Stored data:
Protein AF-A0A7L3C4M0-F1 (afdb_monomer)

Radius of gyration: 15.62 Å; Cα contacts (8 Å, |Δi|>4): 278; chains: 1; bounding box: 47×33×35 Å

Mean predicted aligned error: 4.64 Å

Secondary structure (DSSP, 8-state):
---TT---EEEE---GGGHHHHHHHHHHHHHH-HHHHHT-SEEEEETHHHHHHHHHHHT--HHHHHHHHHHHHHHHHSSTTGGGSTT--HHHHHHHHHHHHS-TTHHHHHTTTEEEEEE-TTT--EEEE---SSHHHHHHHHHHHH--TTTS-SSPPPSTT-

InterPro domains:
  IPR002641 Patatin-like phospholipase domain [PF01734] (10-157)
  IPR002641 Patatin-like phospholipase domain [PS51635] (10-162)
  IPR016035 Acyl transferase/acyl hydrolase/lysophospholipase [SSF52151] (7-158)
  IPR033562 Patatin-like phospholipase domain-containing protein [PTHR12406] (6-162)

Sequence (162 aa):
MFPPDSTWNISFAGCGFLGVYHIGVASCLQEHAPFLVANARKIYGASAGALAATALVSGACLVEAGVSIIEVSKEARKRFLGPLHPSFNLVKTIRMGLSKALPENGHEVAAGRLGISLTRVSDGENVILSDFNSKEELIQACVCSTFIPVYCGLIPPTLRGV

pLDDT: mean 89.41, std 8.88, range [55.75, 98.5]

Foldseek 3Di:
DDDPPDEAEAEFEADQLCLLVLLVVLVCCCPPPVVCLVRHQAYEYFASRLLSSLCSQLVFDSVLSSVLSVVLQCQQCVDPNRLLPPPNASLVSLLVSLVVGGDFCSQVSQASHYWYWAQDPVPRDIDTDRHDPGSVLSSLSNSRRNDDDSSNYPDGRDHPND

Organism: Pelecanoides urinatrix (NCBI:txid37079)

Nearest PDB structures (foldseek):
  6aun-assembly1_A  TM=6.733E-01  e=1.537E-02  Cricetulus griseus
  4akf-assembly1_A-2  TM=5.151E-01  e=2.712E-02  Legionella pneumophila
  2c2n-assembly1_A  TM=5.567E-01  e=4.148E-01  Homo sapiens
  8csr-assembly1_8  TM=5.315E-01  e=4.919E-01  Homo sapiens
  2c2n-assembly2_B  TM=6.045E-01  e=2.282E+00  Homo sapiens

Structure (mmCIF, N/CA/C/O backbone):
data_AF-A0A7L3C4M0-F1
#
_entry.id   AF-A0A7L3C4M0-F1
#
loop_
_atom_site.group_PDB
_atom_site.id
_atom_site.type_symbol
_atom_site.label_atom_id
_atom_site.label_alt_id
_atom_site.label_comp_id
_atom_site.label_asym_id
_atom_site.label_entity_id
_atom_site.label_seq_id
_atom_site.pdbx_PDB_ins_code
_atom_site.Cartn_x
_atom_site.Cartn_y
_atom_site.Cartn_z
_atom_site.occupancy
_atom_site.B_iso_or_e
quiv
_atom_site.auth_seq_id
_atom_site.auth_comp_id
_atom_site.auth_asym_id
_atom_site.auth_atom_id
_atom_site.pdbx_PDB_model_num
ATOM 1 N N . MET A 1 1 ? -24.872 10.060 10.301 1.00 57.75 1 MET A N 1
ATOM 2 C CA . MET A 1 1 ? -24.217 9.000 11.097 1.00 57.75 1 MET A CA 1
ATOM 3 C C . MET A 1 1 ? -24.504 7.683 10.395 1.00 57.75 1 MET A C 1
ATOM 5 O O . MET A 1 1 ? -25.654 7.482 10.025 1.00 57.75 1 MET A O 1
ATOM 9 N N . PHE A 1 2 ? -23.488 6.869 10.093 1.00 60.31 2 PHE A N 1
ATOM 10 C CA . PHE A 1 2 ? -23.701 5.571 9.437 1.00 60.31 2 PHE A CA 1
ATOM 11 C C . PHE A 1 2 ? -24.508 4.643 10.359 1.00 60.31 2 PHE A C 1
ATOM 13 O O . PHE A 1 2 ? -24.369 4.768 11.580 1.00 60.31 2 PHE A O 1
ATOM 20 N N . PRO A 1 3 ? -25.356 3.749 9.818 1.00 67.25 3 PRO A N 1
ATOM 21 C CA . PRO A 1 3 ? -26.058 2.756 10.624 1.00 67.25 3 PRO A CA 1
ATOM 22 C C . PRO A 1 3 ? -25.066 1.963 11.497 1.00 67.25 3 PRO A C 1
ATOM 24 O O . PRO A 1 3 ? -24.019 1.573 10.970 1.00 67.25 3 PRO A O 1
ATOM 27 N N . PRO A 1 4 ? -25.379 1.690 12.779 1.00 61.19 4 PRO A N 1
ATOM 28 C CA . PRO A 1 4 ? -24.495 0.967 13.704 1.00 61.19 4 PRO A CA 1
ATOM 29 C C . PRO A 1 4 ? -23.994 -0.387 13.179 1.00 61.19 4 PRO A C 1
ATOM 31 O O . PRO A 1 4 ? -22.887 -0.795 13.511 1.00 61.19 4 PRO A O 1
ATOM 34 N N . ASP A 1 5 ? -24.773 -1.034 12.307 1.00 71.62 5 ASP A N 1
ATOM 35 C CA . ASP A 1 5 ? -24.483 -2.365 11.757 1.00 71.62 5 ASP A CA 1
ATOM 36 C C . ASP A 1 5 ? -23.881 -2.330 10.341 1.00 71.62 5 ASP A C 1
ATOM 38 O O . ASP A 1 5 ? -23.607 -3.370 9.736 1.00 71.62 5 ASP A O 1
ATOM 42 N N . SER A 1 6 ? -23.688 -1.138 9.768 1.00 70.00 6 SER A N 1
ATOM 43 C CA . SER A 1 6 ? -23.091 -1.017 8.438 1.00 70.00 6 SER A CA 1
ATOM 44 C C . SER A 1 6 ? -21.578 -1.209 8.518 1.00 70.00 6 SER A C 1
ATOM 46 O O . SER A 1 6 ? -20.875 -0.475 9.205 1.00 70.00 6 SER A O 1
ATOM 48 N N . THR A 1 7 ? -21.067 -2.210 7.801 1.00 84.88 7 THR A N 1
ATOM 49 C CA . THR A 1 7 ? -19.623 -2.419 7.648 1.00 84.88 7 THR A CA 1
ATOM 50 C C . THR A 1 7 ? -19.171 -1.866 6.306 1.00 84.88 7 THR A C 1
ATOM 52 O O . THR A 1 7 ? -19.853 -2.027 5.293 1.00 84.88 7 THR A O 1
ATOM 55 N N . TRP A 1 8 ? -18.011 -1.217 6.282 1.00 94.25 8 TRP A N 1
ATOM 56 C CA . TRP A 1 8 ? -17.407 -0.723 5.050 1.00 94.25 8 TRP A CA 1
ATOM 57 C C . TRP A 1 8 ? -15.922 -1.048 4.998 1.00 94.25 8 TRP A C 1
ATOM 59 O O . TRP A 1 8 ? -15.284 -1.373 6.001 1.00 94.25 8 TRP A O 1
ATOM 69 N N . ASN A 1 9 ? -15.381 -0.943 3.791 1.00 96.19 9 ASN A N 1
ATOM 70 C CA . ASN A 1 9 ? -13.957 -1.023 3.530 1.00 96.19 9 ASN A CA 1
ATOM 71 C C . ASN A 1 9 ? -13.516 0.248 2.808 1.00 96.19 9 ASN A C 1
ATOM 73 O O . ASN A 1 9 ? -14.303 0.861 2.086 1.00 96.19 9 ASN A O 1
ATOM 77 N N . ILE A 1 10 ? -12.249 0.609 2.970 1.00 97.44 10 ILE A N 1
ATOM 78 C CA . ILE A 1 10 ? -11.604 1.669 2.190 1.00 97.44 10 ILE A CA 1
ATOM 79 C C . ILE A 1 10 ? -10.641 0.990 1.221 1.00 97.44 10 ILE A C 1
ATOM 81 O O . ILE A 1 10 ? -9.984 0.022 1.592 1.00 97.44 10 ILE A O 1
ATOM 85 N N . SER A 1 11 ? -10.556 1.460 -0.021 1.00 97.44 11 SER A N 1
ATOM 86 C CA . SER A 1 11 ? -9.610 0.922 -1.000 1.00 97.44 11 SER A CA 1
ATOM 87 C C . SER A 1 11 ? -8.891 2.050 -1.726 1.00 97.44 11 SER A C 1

...

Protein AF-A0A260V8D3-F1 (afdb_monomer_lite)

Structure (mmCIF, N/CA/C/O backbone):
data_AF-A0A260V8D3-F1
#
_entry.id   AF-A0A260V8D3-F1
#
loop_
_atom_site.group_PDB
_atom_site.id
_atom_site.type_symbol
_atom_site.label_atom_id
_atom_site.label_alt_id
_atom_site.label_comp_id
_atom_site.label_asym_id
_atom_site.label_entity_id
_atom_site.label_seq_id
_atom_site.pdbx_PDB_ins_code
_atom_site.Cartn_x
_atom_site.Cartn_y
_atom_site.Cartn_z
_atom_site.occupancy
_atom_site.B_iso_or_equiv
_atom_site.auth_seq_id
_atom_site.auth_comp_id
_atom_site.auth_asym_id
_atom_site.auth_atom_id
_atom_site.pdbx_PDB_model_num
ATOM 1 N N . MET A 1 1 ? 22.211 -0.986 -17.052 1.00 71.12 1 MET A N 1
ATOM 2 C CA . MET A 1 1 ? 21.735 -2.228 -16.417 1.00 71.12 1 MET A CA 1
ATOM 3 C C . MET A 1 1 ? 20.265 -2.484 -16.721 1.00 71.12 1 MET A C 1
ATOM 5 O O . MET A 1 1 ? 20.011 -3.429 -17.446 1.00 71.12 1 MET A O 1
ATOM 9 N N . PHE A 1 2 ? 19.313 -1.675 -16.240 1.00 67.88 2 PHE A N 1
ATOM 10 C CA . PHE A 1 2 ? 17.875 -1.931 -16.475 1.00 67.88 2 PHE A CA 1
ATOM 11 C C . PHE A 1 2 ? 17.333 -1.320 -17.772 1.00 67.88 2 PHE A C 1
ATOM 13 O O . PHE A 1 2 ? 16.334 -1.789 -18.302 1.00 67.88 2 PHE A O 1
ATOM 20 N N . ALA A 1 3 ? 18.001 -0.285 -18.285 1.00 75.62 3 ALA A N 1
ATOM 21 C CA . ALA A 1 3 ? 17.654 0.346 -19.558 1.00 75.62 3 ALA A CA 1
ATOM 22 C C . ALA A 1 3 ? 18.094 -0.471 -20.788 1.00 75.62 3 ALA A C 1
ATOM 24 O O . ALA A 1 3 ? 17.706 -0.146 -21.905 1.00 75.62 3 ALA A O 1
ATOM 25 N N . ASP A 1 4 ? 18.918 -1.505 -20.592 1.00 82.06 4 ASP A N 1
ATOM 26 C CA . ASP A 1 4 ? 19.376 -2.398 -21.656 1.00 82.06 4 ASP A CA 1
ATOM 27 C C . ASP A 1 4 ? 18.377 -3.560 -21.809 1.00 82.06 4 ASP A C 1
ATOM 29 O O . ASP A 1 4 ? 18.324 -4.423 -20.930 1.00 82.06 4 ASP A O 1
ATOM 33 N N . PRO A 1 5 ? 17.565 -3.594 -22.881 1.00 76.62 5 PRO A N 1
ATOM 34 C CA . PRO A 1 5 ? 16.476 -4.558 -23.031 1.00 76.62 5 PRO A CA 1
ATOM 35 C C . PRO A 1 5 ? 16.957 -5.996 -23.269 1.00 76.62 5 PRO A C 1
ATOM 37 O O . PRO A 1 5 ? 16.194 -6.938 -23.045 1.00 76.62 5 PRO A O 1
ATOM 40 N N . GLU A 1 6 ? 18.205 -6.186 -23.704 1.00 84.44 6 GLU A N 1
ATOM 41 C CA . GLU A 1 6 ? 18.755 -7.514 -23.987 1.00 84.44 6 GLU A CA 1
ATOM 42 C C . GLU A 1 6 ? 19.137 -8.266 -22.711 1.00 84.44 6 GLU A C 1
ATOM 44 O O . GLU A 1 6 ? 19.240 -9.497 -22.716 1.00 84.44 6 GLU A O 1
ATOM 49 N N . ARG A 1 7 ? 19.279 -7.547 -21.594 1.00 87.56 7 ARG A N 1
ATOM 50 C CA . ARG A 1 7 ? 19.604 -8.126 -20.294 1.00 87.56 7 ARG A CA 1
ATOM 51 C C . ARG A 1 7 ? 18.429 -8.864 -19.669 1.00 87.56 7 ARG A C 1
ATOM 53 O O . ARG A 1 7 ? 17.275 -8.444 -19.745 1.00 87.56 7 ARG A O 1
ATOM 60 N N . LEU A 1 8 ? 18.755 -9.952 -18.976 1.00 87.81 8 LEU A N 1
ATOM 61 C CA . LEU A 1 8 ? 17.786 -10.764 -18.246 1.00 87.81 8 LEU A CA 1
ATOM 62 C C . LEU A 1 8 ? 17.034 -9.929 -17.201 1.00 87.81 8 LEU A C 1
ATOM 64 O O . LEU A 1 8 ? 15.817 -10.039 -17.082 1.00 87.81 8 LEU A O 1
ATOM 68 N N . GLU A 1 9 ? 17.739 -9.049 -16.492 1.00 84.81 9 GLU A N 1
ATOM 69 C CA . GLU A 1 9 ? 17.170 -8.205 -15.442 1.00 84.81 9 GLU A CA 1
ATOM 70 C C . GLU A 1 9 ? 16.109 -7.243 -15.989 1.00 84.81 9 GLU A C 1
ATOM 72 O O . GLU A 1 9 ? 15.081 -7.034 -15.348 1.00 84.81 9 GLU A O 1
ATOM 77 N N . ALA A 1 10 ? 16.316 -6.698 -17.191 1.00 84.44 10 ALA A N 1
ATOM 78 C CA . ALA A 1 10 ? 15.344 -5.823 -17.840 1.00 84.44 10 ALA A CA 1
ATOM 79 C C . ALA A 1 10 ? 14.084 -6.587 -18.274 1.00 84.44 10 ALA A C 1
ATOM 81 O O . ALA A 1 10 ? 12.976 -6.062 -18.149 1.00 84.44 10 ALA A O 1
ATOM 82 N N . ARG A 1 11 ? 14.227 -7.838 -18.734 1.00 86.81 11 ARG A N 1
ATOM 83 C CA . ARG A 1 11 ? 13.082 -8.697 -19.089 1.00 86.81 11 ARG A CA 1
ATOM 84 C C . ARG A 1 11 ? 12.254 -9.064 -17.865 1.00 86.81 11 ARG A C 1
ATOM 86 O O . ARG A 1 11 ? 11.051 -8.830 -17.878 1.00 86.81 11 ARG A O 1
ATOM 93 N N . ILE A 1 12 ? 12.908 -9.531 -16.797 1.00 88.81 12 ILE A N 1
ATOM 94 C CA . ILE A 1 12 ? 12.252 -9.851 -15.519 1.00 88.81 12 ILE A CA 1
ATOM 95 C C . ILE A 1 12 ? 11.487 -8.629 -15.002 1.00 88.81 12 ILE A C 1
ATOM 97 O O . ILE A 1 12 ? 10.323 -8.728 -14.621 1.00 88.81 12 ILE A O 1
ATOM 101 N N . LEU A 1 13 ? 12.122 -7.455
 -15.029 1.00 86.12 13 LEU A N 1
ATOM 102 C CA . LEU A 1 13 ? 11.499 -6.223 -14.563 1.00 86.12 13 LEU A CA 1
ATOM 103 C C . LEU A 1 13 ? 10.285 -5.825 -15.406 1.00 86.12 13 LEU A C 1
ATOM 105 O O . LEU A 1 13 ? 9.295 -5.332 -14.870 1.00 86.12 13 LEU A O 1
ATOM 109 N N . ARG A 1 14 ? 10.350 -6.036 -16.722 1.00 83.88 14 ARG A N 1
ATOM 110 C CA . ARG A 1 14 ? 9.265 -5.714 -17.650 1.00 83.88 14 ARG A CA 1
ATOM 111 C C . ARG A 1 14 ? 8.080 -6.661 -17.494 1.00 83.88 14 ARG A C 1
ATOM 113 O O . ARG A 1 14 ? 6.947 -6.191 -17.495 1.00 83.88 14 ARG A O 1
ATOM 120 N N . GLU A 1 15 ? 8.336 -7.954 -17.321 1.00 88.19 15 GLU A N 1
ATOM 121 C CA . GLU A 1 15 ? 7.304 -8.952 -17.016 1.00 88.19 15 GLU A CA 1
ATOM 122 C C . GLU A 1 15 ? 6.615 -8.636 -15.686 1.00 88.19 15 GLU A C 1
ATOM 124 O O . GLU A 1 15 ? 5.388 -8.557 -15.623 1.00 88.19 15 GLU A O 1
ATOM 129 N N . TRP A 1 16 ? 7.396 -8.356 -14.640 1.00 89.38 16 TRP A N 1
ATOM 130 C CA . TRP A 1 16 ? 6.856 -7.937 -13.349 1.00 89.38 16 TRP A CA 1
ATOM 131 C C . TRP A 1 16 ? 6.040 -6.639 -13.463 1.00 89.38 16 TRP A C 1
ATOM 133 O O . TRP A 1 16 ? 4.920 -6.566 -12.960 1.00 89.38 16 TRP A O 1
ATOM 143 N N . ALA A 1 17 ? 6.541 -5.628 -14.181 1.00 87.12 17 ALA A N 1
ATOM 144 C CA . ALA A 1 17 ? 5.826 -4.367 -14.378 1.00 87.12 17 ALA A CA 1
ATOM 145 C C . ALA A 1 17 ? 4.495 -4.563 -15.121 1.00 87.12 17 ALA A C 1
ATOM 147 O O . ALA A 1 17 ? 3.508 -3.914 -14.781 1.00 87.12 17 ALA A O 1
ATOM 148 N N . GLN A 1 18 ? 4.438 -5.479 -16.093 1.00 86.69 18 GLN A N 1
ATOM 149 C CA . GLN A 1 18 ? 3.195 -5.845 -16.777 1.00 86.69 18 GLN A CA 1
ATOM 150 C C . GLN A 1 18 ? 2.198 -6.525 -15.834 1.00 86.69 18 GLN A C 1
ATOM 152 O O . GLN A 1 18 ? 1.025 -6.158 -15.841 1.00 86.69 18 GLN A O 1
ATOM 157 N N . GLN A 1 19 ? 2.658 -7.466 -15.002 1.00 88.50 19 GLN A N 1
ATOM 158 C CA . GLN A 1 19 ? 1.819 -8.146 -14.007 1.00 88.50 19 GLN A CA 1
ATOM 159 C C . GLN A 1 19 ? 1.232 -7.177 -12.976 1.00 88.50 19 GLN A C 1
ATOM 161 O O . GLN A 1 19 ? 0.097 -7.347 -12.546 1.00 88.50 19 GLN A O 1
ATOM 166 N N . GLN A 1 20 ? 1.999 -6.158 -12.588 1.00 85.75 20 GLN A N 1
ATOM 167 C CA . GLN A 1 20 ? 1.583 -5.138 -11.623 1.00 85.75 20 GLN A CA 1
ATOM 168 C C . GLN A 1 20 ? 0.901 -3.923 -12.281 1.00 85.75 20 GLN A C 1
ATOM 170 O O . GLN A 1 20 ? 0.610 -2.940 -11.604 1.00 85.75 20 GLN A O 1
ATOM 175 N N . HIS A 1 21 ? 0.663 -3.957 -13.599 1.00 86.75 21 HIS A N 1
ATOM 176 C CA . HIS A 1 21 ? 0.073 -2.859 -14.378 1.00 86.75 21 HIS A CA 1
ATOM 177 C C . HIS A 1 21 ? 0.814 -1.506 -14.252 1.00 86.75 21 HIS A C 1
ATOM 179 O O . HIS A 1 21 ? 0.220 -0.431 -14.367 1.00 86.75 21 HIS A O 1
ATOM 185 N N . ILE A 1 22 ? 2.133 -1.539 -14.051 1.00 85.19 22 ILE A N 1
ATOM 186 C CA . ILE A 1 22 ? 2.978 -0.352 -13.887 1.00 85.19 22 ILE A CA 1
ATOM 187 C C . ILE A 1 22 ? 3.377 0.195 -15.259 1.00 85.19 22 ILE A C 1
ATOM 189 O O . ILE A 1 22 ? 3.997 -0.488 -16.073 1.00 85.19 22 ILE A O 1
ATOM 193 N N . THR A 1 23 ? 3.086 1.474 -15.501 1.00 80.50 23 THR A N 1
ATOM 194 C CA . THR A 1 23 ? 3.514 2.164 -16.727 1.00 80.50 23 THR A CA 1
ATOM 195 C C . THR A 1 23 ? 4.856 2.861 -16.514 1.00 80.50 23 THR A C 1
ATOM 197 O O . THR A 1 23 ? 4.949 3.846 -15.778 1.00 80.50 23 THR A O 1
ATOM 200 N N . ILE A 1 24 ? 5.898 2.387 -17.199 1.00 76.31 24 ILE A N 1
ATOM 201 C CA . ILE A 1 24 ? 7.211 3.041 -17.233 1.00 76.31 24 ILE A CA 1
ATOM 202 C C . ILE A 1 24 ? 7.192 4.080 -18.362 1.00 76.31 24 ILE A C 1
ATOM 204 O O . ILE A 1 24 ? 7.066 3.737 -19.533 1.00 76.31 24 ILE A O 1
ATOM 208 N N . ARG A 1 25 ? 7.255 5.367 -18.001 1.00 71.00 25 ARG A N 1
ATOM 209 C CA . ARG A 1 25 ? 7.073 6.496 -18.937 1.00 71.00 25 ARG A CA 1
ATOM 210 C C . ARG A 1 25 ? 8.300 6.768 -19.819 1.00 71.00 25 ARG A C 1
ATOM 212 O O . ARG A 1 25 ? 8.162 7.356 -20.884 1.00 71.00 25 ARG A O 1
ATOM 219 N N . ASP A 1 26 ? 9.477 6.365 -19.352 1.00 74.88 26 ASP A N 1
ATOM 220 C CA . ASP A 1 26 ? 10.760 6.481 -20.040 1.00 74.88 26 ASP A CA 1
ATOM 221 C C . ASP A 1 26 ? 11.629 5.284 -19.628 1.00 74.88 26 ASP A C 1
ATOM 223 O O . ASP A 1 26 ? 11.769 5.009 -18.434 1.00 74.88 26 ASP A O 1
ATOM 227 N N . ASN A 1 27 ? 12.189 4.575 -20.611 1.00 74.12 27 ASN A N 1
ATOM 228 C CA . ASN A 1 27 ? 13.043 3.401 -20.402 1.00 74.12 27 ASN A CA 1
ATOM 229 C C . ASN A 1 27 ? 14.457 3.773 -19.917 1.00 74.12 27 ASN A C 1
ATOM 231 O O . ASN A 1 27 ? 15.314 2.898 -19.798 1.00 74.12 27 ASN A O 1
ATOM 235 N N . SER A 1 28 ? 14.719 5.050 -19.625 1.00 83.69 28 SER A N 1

_What is required_: If a line in the data above holds the string "Patatin", report that line.

_Response box_:
  IPR002641 Patatin-like phospholipase domain [PF01734] (10-157)
  IPR002641 Patatin-like phospholipase domain [PS51635] (10-162)
  IPR033562 Patatin-like phospholipase domain-containing protein [PTHR12406] (6-162)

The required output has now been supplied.